强化学习(Reinfment Learning) 简介
本文内容来自以下两个链接: https://morvanzhou.github.io/tutorials/machine-learning/reinforcement-learning/ https: ...
(zhuan) Deep Reinforcement Learning Papers
Deep Reinforcement Learning Papers A list of recent papers regarding deep reinforcement learning.

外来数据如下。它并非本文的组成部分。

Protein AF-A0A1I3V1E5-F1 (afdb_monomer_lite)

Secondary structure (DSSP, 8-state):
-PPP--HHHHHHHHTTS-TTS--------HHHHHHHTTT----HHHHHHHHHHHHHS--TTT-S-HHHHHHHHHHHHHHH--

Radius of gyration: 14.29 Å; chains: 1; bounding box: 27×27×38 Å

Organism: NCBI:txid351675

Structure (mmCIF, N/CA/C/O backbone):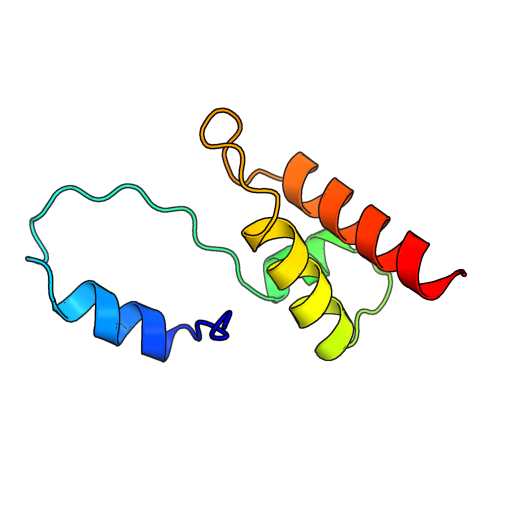
data_AF-A0A1I3V1E5-F1
#
_entry.id   AF-A0A1I3V1E5-F1
#
loop_
_atom_site.group_PDB
_atom_site.id
_atom_site.type_symbol
_atom_site.label_atom_id
_atom_site.label_alt_id
_atom_site.label_comp_id
_atom_site.label_asym_id
_atom_site.label_entity_id
_atom_site.label_seq_id
_atom_site.pdbx_PDB_ins_code
_atom_site.Cartn_x
_atom_site.Cartn_y
_atom_site.Cartn_z
_atom_site.occupancy
_atom_site.B_iso_or_equiv
_atom_site.auth_seq_id
_atom_site.auth_comp_id
_atom_site.auth_asym_id
_atom_site.auth_atom_id
_atom_site.pdbx_PDB_model_num
ATOM 1 N N . MET A 1 1 ? -14.357 1.801 -9.439 1.00 35.22 1 MET A N 1
ATOM 2 C CA . MET A 1 1 ? -14.465 0.638 -8.532 1.00 35.22 1 MET A CA 1
ATOM 3 C C . MET A 1 1 ? -13.051 0.150 -8.245 1.00 35.22 1 MET A C 1
ATOM 5 O O . MET A 1 1 ? -12.436 -0.455 -9.116 1.00 35.22 1 MET A O 1
ATOM 9 N N . TYR A 1 2 ? -12.491 0.527 -7.095 1.00 39.12 2 TYR A N 1
ATOM 10 C CA . TYR A 1 2 ? -11.129 0.150 -6.709 1.00 39.12 2 TYR A CA 1
ATOM 11 C C . TYR A 1 2 ? -11.154 -1.300 -6.231 1.00 39.12 2 TYR A C 1
ATOM 13 O O . TYR A 1 2 ? -11.923 -1.626 -5.334 1.00 39.12 2 TYR A O 1
ATOM 21 N N . HIS A 1 3 ? -10.388 -2.170 -6.883 1.00 48.47 3 HIS A N 1
ATOM 22 C CA . HIS A 1 3 ? -10.278 -3.566 -6.478 1.00 48.47 3 HIS A CA 1
ATOM 23 C C . HIS A 1 3 ? -9.067 -3.687 -5.560 1.00 48.47 3 HIS A C 1
ATOM 25 O O . HIS A 1 3 ? -7.964 -3.285 -5.936 1.00 48.47 3 HIS A O 1
ATOM 31 N N . GLU A 1 4 ? -9.280 -4.229 -4.366 1.00 51.66 4 GLU A N 1
ATOM 32 C CA . GLU A 1 4 ? -8.201 -4.662 -3.484 1.00 51.66 4 GLU A CA 1
ATOM 33 C C . GLU A 1 4 ? -7.290 -5.613 -4.274 1.00 51.66 4 GLU A C 1
ATOM 35 O O . GLU A 1 4 ? -7.745 -6.607 -4.844 1.00 51.66 4 GLU A O 1
ATOM 40 N N . THR A 1 5 ? -6.011 -5.259 -4.405 1.00 60.94 5 THR A N 1
ATOM 41 C CA . THR A 1 5 ? -5.042 -6.074 -5.144 1.00 60.94 5 THR A CA 1
ATOM 42 C C . THR A 1 5 ? -4.261 -6.901 -4.140 1.00 60.94 5 THR A C 1
ATOM 44 O O . THR A 1 5 ? -3.363 -6.399 -3.477 1.00 60.94 5 THR A O 1
ATOM 47 N N . THR A 1 6 ? -4.614 -8.177 -4.023 1.00 72.94 6 THR A N 1
ATOM 48 C CA . THR A 1 6 ? -3.828 -9.145 -3.251 1.00 72.94 6 THR A CA 1
ATOM 49 C C . THR A 1 6 ? -2.543 -9.515 -3.997 1.00 72.94 6 THR A C 1
ATOM 51 O O . THR A 1 6 ? -2.464 -9.371 -5.221 1.00 72.94 6 THR A O 1
ATOM 54 N N . VAL A 1 7 ? -1.554 -10.078 -3.294 1.00 74.12 7 VAL A N 1
ATOM 55 C CA . VAL A 1 7 ? -0.319 -10.606 -3.912 1.00 74.12 7 VAL A CA 1
ATOM 56 C C . VAL A 1 7 ? -0.640 -11.611 -5.024 1.00 74.12 7 VAL A C 1
ATOM 58 O O . VAL A 1 7 ? -0.081 -11.533 -6.114 1.00 74.12 7 VAL A O 1
ATOM 61 N N . GLY A 1 8 ? -1.608 -12.508 -4.804 1.00 80.56 8 GLY A N 1
ATOM 62 C CA . GLY A 1 8 ? -2.046 -13.466 -5.824 1.00 80.56 8 GLY A CA 1
ATOM 63 C C . GLY A 1 8 ? -2.679 -12.800 -7.052 1.00 80.56 8 GLY A C 1
ATOM 64 O O . GLY A 1 8 ? -2.432 -13.219 -8.185 1.00 80.56 8 GLY A O 1
ATOM 65 N N . ALA A 1 9 ? -3.454 -11.729 -6.854 1.00 74.75 9 ALA A N 1
ATOM 66 C CA . ALA A 1 9 ? -4.007 -10.946 -7.957 1.00 74.75 9 ALA A CA 1
ATOM 67 C C . ALA A 1 9 ? -2.907 -10.211 -8.739 1.00 74.75 9 ALA A C 1
ATOM 69 O O . ALA A 1 9 ? -2.971 -10.149 -9.971 1.00 74.75 9 ALA A O 1
ATOM 70 N N . LEU A 1 10 ? -1.883 -9.711 -8.043 1.00 78.94 10 LEU A N 1
ATOM 71 C CA . LEU A 1 10 ? -0.727 -9.078 -8.665 1.00 78.94 10 LEU A CA 1
ATOM 72 C C . LEU A 1 10 ? 0.097 -10.086 -9.474 1.00 78.94 10 LEU A C 1
ATOM 74 O O . LEU A 1 10 ? 0.360 -9.828 -10.643 1.00 78.94 10 LEU A O 1
ATOM 78 N N . ILE A 1 11 ? 0.404 -11.265 -8.921 1.00 85.44 11 ILE A N 1
ATOM 79 C CA . ILE A 1 11 ? 1.081 -12.358 -9.643 1.00 85.44 11 ILE A CA 1
ATOM 80 C C . ILE A 1 11 ? 0.310 -12.714 -10.917 1.00 85.44 11 ILE A C 1
ATOM 82 O O . ILE A 1 11 ? 0.882 -12.729 -12.005 1.00 85.44 11 ILE A O 1
ATOM 86 N N . LYS A 1 12 ? -1.008 -12.924 -10.816 1.00 83.75 12 LYS A N 1
ATOM 87 C CA . LYS A 1 12 ? -1.861 -13.244 -11.973 1.00 83.75 12 LYS A CA 1
ATOM 88 C C . LYS A 1 12 ? -1.858 -12.141 -13.036 1.00 83.75 12 LYS A C 1
ATOM 90 O O . LYS A 1 12 ? -2.035 -12.416 -14.223 1.00 83.75 12 LYS A O 1
ATOM 95 N N . ARG A 1 13 ? -1.704 -10.883 -12.625 1.00 79.12 13 ARG A N 1
ATOM 96 C CA . ARG A 1 13 ? -1.589 -9.745 -13.541 1.00 79.12 13 ARG A CA 1
ATOM 97 C C . ARG A 1 13 ? -0.208 -9.688 -14.194 1.00 79.12 13 ARG A C 1
ATOM 99 O O . ARG A 1 13 ? -0.147 -9.469 -15.399 1.00 79.12 13 ARG A O 1
ATOM 106 N N . LEU A 1 14 ? 0.858 -9.918 -13.430 1.00 82.75 14 LEU A N 1
ATOM 107 C CA . LEU A 1 14 ? 2.242 -9.929 -13.912 1.00 82.75 14 LEU A CA 1
ATOM 108 C C . LEU A 1 14 ? 2.511 -11.087 -14.884 1.00 82.75 14 LEU A C 1
ATOM 110 O O . LEU A 1 14 ? 3.204 -10.888 -15.871 1.00 82.75 14 LEU A O 1
ATOM 114 N N . GLN A 1 15 ? 1.861 -12.241 -14.698 1.00 88.50 15 GLN A N 1
ATOM 115 C CA . GLN A 1 15 ? 1.916 -13.392 -15.618 1.00 88.50 15 GLN A CA 1
ATOM 116 C C . GLN A 1 15 ? 1.440 -13.099 -17.053 1.00 88.50 15 GLN A C 1
ATOM 118 O O . GLN A 1 15 ? 1.576 -13.952 -17.927 1.00 88.50 15 GLN A O 1
ATOM 123 N N . ARG A 1 16 ? 0.839 -11.931 -17.308 1.00 86.62 16 ARG A N 1
ATOM 124 C CA . ARG A 1 16 ? 0.437 -11.507 -18.659 1.00 86.62 16 ARG A CA 1
ATOM 125 C C . ARG A 1 16 ? 1.582 -10.892 -19.463 1.00 86.62 16 ARG A C 1
ATOM 127 O O . ARG A 1 16 ? 1.429 -10.743 -20.670 1.00 86.62 16 ARG A O 1
ATOM 134 N N . TYR A 1 17 ? 2.666 -10.507 -18.799 1.00 85.12 17 TYR A N 1
ATOM 135 C CA . TYR A 1 17 ? 3.850 -9.907 -19.405 1.00 85.12 17 TYR A CA 1
ATOM 136 C C . TYR A 1 17 ? 4.959 -10.951 -19.530 1.00 85.12 17 TYR A C 1
ATOM 138 O O . TYR A 1 17 ? 4.921 -11.989 -18.860 1.00 85.12 17 TYR A O 1
ATOM 146 N N . SER A 1 18 ? 5.940 -10.693 -20.396 1.00 87.38 18 SER A N 1
ATOM 147 C CA . SER A 1 18 ? 7.115 -11.564 -20.464 1.00 87.38 18 SER A CA 1
ATOM 148 C C . SER A 1 18 ? 7.922 -11.440 -19.164 1.00 87.38 18 SER A C 1
ATOM 150 O O . SER A 1 18 ? 8.137 -10.316 -18.709 1.00 87.38 18 SER A O 1
ATOM 152 N N . PRO A 1 19 ? 8.416 -12.544 -18.570 1.00 84.06 19 PRO A N 1
ATOM 153 C CA . PRO A 1 19 ? 9.304 -12.474 -17.407 1.00 84.06 19 PRO A CA 1
ATOM 154 C C . PRO A 1 19 ? 10.593 -11.677 -17.657 1.00 84.06 19 PRO A C 1
ATOM 156 O O . PRO A 1 19 ? 11.174 -11.156 -16.711 1.00 84.06 19 PRO A O 1
ATOM 159 N N . ASP A 1 20 ? 11.015 -11.571 -18.920 1.00 84.00 20 ASP A N 1
ATOM 160 C CA . ASP A 1 20 ? 12.233 -10.864 -19.336 1.00 84.00 20 ASP A CA 1
ATOM 161 C C . ASP A 1 20 ? 11.974 -9.392 -19.716 1.00 84.00 20 ASP A C 1
ATOM 163 O O . ASP A 1 20 ? 12.864 -8.694 -20.208 1.00 84.00 20 ASP A O 1
ATOM 167 N N . GLU A 1 21 ? 10.744 -8.909 -19.538 1.00 78.38 21 GLU A N 1
ATOM 168 C CA . GLU A 1 21 ? 10.377 -7.523 -19.816 1.00 78.38 21 GLU A CA 1
ATOM 169 C C . GLU A 1 21 ? 10.844 -6.606 -18.678 1.00 78.38 21 GLU A C 1
ATOM 171 O O . GLU A 1 21 ? 10.682 -6.913 -17.497 1.00 78.38 21 GLU A O 1
ATOM 176 N N . LEU A 1 22 ? 11.432 -5.454 -19.021 1.00 44.00 22 LEU A N 1
ATOM 177 C CA . LEU A 1 22 ? 11.862 -4.481 -18.018 1.00 44.00 22 LEU A CA 1
ATOM 178 C C . LEU A 1 22 ? 10.646 -3.954 -17.252 1.00 44.00 22 LEU A C 1
ATOM 180 O O . LEU A 1 22 ? 9.742 -3.356 -17.835 1.00 44.00 22 LEU A O 1
ATOM 184 N N . CYS A 1 23 ? 10.657 -4.116 -15.931 1.00 56.00 23 CYS A N 1
ATOM 185 C CA . CYS A 1 23 ? 9.631 -3.574 -15.055 1.00 56.00 23 CYS A CA 1
ATOM 186 C C . CYS A 1 23 ? 10.248 -2.769 -13.907 1.00 56.00 23 CYS A C 1
ATOM 188 O O . CYS A 1 23 ? 11.287 -3.133 -13.359 1.00 56.00 23 CYS A O 1
ATOM 190 N N . VAL A 1 24 ? 9.568 -1.691 -13.515 1.00 47.72 24 VAL A N 1
ATOM 191 C CA . VAL A 1 24 ? 9.850 -0.934 -12.291 1.00 47.72 24 VAL A CA 1
ATOM 192 C C . VAL A 1 24 ? 8.626 -1.058 -11.393 1.00 47.72 24 VAL A C 1
ATOM 194 O O . VAL A 1 24 ? 7.504 -0.832 -11.845 1.00 47.72 24 VAL A O 1
ATOM 197 N N . GLY A 1 25 ? 8.825 -1.429 -10.131 1.00 61.38 25 GLY A N 1
ATOM 198 C CA . GLY A 1 25 ? 7.742 -1.555 -9.162 1.00 61.38 25 GLY A CA 1
ATOM 199 C C . GLY A 1 25 ? 8.236 -1.389 -7.731 1.00 61.38 25 GLY A C 1
ATOM 200 O O . GLY A 1 25 ? 9.352 -1.785 -7.407 1.00 61.38 25 GLY A O 1
ATOM 201 N N . SER A 1 26 ? 7.383 -0.820 -6.882 1.00 63.28 26 SER A N 1
ATOM 202 C CA . SER A 1 26 ? 7.568 -0.766 -5.432 1.00 63.28 26 SER A CA 1
ATOM 203 C C . SER A 1 26 ? 6.484 -1.628 -4.792 1.00 63.28 26 SER A C 1
ATOM 205 O O . SER A 1 26 ? 5.295 -1.347 -4.954 1.00 63.28 26 SER A O 1
ATOM 207 N N . LEU A 1 27 ? 6.892 -2.709 -4.127 1.00 69.62 27 LEU A N 1
ATOM 208 C CA . LEU A 1 27 ? 6.005 -3.590 -3.371 1.00 69.62 27 LEU A CA 1
ATOM 209 C C . LEU A 1 27 ? 6.040 -3.180 -1.904 1.00 69.62 27 LEU A C 1
ATOM 211 O O . LEU A 1 27 ? 7.121 -2.983 -1.361 1.00 69.62 27 LEU A O 1
ATOM 215 N N . TRP A 1 28 ? 4.863 -3.089 -1.295 1.00 71.44 28 TRP A N 1
ATOM 216 C CA . TRP A 1 28 ? 4.690 -2.801 0.123 1.00 71.44 28 TRP A CA 1
ATOM 217 C C . TRP A 1 28 ? 3.650 -3.768 0.686 1.00 71.44 28 TRP A C 1
ATOM 219 O O . TRP A 1 28 ? 2.594 -3.974 0.075 1.00 71.44 28 TRP A O 1
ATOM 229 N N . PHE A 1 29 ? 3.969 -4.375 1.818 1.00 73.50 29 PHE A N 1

Th ...
(转) Deep Learning in a Nutshell: Reinforcement Learning
Deep Learning in a Nutshell: Reinforcement Learning Share: Posted on September 8, 2016by Tim Dettm ...
(转) Deep Reinforcement Learning: Pong from Pixels
Andrej Karpathy blog About Hacker's guide to Neural Networks Deep Reinforcement Learning: Pong from ...
Deep Reinforcement Learning: Pong from Pixels
这是一篇迟来很久的关于增强学习(Reinforcement Learning, RL)博文.增强学习最近非常火!你一定有所了解,现在的计算机能不但能够被全自动地训练去玩儿ATARI(译注:一种游戏机) ...
[DQN] What is Deep Reinforcement Learning
已经成为DL中专门的一派,高大上的样子 Intro: MIT 6.S191 Lecture 6: Deep Reinforcement Learning Course: CS 294: Deep Re ...
Deep Reinforcement Learning 基础知识
Introduction 深度增强学习Deep Reinforcement Learning是将深度学习与增强学习结合起来从而实现从Perception感知到Action动作的端对端学习的一种全新的算 ...

随机推荐

Codeforces 754A(搜索)
设s[i][j]为序列i到j的和,当s[i][j]≠0时,即可从i跳到j+1.目标为从1跳到n+1,所以按照题意暴力即可. #include <bits/stdc++.h> using n ...
python安装在windows server2008，故障排除
python安装在windows server2008,故障排除我也在虚拟机上的win2008安装python2.7.9多次回滚了.搜了一通 Windows Server 2003/2008无法 ...
gtest 自动化测试部署
1.部署 a)编译框架 1.1下载gtest库1.6.0 并解压到文件夹 "/user/{user}/gtest.1.6.0" 下载地址:https://code.google.c ...
DotnetBrowser高级教程-（4）使用MVC框架2-接收与返回模型
在上一节,我们搭建了基本的mvc框架,这一节,我们将实现数据的接受与返回,具体操作如下: 1.新建Model目录,新增模型类Person.cs,代码如下: public class Person { ...
Shell脚本部分语法
Shell中的变量 Linux Shell中的变量分为“系统变量”和“用户自定义变量”,可以通过set命令查看那系统变量系统变量:$HOME.$PWD.$SHELL.$USER等等显示当前sh ...
GTD实用指南
以前通过余弦大牛博客接触到了GTD, 后来我自己接触之后呢, 我是非常讨厌GTD的, 因为太功利化了反人类我还是比较懒得··· 可是最近事情真的比较多,不得不做GTD了 = = 郁闷! 时间管理 ...
Vue2.0 :key作用
转自:https://www.cnblogs.com/zhumingzhenhao/p/7688336.html 为了给 Vue 一个提示,以便它能跟踪每个节点的身份,从而重用和重新排序现有元素,你需 ...
xshell的快捷键（很有用）
删除 ctrl + d 删除光标所在位置上的字符相当于VIM里x或者dl ctrl + h 删除光标所在位置前的字符相当于VIM里hx或者dh ctrl + k 删除光标 ...
mixare的measureText方法在频繁调用时抛出“referencetable overflow max 1024”的解决方式
这几天在搞基于位置的AR应用,採用了github上两款开源项目: mixare android-argument-reality-framework 这两个项目实现机制大致同样.我选取的是androi ...
sprint3 【每日scrum】 TD助手站立会议第五天
站立会议组员昨天今天困难签到刘铸辉 (组长) 通过网上的介绍懂得了闹钟的添加和工作原理,然后加入了震动效果在添加日程类型处添加了选择闹钟间隔多长时间相应,并写了闹钟运行的类广播协议也弄 ...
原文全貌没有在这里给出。